Fluorometric Determination of a 1,3-Diethyl-2-thiobarbituric Acid–Malondialdehyde Adduct as an Index of Lipid Peroxidation in Plant Materials

A fluorometric method has been developed to measure a 1,3-diethyl-2-thiobarbituric acid (DETBA)-malondialdehyde (MDA) adduct as an index of lipid peroxidation in plant materials. Plant tissue samples were prepared under nitrogen gas and then added to an assay system containing butylated hydroxytoluene. Following the reaction between DETBA and the plant tissue samples, the DETBA-MDA adduct was extracted with ethyl acetate and measured by spectrofluorometry or high-performance liquid chromatography (HPLC) with a fluorescence detector.

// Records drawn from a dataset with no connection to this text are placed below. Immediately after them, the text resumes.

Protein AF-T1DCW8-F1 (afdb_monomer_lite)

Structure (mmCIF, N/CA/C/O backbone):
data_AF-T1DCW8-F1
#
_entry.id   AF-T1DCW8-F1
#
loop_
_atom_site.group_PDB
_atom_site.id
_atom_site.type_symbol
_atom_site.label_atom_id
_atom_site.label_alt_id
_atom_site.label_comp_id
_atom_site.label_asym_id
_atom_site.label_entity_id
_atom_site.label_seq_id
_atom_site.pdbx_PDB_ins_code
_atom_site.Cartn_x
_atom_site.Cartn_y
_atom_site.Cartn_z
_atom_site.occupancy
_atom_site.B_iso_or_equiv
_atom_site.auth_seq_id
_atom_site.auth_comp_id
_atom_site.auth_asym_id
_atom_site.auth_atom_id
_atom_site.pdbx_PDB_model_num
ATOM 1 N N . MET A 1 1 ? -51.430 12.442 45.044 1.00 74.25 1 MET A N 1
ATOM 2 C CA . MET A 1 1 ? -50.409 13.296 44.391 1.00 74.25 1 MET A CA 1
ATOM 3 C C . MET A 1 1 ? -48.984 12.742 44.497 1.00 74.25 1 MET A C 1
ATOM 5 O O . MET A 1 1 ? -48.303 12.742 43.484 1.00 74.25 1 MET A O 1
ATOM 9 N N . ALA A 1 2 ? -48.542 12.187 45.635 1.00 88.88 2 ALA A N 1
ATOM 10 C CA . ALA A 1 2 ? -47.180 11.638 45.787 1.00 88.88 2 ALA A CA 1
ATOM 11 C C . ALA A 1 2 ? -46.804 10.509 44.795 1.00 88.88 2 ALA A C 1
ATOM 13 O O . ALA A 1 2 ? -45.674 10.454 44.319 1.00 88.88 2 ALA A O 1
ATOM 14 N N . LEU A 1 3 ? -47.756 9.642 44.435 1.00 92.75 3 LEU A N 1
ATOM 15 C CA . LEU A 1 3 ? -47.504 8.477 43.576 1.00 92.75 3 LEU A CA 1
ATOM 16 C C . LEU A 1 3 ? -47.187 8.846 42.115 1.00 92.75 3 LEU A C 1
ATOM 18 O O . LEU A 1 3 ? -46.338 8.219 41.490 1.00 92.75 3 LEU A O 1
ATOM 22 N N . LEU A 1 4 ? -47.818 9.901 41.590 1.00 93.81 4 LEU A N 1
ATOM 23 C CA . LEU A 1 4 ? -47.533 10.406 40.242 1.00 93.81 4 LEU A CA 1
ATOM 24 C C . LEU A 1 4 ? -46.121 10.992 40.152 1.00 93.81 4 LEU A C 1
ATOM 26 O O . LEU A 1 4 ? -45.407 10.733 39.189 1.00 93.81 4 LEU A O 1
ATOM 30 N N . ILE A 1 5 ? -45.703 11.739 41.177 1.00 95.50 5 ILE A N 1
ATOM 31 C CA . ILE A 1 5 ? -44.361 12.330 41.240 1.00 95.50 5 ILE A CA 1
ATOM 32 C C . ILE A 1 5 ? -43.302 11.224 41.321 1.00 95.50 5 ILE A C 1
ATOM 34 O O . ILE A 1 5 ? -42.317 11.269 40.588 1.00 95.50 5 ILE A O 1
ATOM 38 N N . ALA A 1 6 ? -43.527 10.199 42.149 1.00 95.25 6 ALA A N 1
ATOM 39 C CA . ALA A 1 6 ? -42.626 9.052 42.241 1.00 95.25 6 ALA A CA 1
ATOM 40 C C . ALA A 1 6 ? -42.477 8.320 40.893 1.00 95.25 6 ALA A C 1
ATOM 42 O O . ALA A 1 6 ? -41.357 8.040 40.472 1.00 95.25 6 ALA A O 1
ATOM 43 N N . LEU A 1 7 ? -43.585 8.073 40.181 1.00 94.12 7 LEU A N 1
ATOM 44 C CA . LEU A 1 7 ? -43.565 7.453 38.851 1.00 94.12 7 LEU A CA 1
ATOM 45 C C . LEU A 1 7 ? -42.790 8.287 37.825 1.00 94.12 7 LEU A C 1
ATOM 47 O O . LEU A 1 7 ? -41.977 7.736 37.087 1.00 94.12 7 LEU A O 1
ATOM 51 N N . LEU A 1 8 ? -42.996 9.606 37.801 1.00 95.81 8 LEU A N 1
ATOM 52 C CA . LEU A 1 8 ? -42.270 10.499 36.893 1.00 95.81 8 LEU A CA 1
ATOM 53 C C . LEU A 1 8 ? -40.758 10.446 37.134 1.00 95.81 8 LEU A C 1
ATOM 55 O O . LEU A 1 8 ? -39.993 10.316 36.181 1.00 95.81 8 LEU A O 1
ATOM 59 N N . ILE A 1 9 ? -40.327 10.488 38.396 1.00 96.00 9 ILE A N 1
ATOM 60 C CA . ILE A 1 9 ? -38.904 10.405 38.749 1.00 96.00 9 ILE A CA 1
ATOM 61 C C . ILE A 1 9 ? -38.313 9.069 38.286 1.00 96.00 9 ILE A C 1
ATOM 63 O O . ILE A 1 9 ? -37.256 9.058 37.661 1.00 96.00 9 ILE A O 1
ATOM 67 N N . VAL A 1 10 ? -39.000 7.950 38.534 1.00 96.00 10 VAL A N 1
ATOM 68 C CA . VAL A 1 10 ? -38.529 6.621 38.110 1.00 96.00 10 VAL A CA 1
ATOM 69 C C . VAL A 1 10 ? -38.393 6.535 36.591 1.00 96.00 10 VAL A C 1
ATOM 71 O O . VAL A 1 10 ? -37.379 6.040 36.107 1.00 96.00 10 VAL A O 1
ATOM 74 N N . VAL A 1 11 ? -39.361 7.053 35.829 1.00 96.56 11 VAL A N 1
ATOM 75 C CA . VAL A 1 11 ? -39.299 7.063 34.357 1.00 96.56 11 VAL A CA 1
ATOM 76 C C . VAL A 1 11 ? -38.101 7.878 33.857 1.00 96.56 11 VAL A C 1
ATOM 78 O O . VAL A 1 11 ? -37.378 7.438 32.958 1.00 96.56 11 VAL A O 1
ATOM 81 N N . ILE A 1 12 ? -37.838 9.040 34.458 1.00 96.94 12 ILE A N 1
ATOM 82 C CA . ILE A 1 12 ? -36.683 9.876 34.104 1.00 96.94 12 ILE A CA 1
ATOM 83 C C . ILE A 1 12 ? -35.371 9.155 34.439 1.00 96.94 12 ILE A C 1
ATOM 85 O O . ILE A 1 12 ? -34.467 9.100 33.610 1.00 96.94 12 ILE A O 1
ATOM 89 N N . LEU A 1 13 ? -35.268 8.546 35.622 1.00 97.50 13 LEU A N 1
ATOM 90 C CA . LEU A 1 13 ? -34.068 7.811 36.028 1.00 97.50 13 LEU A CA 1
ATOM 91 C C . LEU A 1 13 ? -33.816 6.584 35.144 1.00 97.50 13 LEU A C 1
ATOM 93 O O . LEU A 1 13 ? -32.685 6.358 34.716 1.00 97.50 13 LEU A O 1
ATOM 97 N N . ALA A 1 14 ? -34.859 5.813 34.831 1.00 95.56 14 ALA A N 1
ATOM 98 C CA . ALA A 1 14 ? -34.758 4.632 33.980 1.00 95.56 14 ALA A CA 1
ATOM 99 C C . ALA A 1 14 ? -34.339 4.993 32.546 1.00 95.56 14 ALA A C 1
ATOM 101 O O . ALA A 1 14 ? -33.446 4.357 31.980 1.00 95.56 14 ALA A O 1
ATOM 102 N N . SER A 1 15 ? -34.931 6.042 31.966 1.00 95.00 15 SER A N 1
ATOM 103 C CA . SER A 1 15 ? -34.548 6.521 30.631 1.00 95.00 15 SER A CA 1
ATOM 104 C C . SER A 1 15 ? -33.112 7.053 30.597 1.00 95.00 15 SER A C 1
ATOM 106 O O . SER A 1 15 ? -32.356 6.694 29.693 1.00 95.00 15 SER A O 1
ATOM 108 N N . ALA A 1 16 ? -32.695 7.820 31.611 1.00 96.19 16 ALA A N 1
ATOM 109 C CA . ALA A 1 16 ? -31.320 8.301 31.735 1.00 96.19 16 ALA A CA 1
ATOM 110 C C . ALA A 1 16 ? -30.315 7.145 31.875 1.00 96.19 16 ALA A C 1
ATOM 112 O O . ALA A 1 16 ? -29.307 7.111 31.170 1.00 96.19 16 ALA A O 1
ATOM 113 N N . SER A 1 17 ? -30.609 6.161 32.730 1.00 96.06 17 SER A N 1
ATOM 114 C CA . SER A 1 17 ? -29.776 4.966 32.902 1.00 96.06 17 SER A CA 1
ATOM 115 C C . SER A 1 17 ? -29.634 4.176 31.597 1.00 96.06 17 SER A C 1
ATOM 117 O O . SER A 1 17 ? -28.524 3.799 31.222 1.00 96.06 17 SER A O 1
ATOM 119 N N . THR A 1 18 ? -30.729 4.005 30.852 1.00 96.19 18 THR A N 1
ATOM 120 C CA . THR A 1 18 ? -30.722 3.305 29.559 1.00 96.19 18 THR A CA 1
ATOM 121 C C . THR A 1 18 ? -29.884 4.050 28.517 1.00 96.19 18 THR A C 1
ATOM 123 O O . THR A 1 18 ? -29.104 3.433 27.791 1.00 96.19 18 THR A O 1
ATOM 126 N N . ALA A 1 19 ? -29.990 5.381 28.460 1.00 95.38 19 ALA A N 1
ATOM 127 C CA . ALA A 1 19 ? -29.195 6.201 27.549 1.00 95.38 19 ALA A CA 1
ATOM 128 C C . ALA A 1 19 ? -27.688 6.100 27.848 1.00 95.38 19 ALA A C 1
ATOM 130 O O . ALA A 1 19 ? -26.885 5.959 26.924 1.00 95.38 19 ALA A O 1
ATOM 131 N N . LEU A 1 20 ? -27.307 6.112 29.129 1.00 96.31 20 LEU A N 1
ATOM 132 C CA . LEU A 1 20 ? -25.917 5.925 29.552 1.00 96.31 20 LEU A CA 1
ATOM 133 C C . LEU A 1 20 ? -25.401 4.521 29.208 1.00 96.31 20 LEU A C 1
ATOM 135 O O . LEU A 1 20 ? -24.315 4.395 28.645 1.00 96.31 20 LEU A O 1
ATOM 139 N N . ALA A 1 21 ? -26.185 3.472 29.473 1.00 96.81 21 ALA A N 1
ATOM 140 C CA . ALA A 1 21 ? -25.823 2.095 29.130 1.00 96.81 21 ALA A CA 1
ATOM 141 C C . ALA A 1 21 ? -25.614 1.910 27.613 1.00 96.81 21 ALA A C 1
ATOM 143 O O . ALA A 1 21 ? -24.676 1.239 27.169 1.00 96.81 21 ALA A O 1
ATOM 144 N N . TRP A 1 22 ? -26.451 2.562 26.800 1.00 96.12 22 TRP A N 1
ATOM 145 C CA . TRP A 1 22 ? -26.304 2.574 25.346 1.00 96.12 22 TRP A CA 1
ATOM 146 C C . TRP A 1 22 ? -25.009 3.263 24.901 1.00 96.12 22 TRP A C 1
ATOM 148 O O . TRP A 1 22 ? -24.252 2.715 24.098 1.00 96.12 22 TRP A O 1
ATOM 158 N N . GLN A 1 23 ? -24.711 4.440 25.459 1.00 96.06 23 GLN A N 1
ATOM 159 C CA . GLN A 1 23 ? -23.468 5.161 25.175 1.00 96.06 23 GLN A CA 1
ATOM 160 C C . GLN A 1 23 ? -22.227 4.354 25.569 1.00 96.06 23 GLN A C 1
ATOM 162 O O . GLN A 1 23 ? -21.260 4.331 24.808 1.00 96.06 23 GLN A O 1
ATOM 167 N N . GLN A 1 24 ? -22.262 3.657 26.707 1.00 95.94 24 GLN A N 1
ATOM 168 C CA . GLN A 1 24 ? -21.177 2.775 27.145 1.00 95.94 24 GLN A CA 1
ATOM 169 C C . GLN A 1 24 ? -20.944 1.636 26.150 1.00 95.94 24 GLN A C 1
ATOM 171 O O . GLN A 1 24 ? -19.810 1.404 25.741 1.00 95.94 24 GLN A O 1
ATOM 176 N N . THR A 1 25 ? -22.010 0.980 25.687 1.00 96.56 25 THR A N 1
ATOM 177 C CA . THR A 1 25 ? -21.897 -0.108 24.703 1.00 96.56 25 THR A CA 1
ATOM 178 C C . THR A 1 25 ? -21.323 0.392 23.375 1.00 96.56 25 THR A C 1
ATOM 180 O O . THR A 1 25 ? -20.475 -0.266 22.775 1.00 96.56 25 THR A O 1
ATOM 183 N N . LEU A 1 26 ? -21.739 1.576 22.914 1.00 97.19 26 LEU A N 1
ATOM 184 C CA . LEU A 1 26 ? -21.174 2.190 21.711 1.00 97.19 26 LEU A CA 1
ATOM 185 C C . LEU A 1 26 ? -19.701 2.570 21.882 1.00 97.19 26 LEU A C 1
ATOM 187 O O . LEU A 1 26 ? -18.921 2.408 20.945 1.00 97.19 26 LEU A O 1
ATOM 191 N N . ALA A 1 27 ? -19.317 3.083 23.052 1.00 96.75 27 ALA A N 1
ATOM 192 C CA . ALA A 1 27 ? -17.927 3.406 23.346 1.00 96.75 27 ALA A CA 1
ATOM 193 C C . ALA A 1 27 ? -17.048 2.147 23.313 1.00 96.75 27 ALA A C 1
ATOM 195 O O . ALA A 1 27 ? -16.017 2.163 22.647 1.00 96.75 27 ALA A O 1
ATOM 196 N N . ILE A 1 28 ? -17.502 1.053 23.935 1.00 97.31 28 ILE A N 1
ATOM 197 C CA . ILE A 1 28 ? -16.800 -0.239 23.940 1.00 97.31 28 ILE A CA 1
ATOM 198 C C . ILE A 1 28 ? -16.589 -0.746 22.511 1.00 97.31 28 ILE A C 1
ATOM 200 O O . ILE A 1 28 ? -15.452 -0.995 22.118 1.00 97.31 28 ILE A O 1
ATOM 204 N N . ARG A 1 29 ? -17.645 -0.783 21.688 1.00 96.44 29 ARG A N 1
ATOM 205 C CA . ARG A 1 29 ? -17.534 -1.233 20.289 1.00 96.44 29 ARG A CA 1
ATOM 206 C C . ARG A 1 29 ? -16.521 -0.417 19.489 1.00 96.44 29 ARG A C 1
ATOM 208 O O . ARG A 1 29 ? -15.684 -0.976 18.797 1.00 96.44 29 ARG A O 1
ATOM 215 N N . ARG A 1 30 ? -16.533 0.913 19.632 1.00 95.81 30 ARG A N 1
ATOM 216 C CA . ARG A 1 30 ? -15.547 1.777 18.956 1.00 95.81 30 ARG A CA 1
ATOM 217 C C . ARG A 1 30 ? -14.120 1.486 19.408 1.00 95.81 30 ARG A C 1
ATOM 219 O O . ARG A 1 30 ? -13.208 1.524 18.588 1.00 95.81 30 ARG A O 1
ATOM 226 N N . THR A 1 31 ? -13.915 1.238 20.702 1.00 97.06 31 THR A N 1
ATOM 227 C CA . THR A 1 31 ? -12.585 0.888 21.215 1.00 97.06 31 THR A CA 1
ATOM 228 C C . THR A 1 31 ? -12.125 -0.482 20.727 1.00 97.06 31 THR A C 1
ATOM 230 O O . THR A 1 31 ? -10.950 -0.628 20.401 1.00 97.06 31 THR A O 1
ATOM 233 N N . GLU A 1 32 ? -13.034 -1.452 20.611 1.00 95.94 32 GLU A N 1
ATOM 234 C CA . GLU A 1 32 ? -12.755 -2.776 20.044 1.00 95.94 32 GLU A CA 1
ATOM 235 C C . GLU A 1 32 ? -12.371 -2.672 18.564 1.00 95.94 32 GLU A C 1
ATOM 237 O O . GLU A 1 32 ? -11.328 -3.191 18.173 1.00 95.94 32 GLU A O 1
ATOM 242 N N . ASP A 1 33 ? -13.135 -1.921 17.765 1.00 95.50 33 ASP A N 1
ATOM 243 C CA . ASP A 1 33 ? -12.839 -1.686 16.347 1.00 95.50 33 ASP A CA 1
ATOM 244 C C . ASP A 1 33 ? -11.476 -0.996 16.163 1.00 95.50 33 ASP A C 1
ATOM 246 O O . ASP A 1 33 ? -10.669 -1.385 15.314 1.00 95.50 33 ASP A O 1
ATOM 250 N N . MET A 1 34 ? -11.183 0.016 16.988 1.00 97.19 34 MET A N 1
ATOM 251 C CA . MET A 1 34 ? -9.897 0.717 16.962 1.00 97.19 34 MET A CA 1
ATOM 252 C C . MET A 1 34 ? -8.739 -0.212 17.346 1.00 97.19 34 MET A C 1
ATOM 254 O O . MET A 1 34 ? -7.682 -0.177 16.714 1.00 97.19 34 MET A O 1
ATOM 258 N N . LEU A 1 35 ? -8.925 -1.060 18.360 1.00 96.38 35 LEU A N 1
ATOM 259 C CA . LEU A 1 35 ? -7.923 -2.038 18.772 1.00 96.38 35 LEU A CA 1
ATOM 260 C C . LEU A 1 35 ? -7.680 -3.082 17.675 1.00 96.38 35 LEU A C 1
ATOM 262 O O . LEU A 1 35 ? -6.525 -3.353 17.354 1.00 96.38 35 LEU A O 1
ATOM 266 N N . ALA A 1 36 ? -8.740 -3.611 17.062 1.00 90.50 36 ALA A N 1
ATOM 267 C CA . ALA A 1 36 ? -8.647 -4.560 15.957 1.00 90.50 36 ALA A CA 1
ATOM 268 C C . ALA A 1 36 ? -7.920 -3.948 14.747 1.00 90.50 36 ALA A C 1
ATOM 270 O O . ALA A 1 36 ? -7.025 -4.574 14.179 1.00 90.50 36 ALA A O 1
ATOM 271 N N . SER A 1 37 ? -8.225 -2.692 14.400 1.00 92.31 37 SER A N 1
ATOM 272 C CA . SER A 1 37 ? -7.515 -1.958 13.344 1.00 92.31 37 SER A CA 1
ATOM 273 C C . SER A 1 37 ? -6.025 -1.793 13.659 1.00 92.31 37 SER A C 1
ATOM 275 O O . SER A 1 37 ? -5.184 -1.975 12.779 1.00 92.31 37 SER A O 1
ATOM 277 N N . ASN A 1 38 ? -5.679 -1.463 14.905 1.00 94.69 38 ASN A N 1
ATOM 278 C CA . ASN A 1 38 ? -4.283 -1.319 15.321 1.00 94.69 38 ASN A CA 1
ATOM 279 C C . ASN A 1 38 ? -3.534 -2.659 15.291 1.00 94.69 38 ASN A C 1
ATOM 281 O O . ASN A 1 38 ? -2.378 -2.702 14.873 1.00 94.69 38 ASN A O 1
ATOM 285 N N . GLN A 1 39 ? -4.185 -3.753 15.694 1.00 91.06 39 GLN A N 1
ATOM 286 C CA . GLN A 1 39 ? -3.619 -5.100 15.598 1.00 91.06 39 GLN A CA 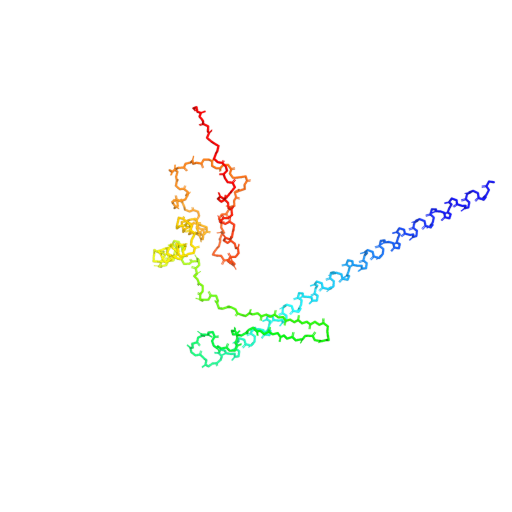1
ATOM 287 C C . GLN A 1 39 ? -3.376 -5.498 14.139 1.00 91.06 39 GLN A C 1
ATOM 289 O O . GLN A 1 39 ? -2.281 -5.948 13.813 1.00 91.06 39 GLN A O 1
ATOM 294 N N . ALA A 1 40 ? -4.343 -5.267 13.246 1.00 88.6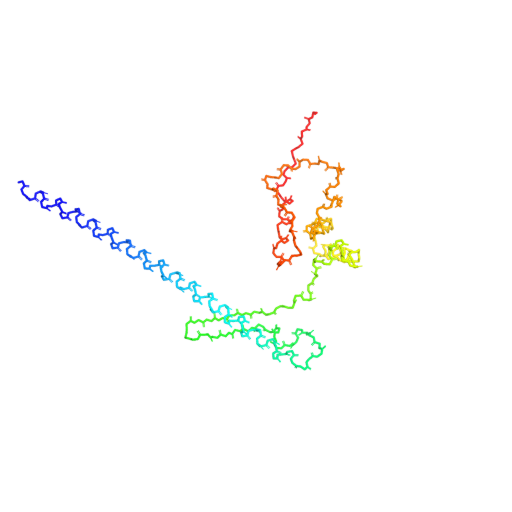2 40 ALA A N 1
ATOM 295 C CA . ALA A 1 40 ? -4.184 -5.530 11.816 1.00 88.62 40 ALA A CA 1
ATOM 296 C C . ALA A 1 40 ? -3.024 -4.722 11.208 1.00 88.62 40 ALA A C 1
ATOM 298 O O . ALA A 1 40 ? -2.229 -5.262 10.440 1.00 88.62 40 ALA A O 1
ATOM 299 N N . TRP A 1 41 ? -2.880 -3.452 11.598 1.00 91.56 41 TRP A N 1
ATOM 300 C CA . TRP A 1 41 ? -1.763 -2.609 11.171 1.00 91.56 41 TRP A CA 1
ATOM 301 C C . TRP A 1 41 ? -0.408 -3.131 11.669 1.00 91.56 41 TRP A C 1
ATOM 303 O O . TRP A 1 41 ? 0.543 -3.236 10.896 1.00 91.56 41 TRP A O 1
ATOM 313 N N . ALA A 1 42 ? -0.316 -3.516 12.944 1.00 90.31 42 ALA A N 1
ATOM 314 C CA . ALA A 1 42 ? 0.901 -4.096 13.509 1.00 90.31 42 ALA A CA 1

The species of influencing substances with spectrofluorometry were fewer and their interfering concentration was higher than that by traditional colorimetry. When this method was applied to plant materials, the detection limits for the DETBA-MDA adduct were 2.5 nmol/g of fresh weight and 0.0625 nmol/g of fresh weight by spectrofluorometry and HPLC with a fluorescence detector, respectively. Using this sensitive, specific and simple fluorometric method, DETBA-MDA adducts ranging from 0.8 to 18.0 pmol/g of fresh weight could easily be detected from vegetables, fruits, and potatoes.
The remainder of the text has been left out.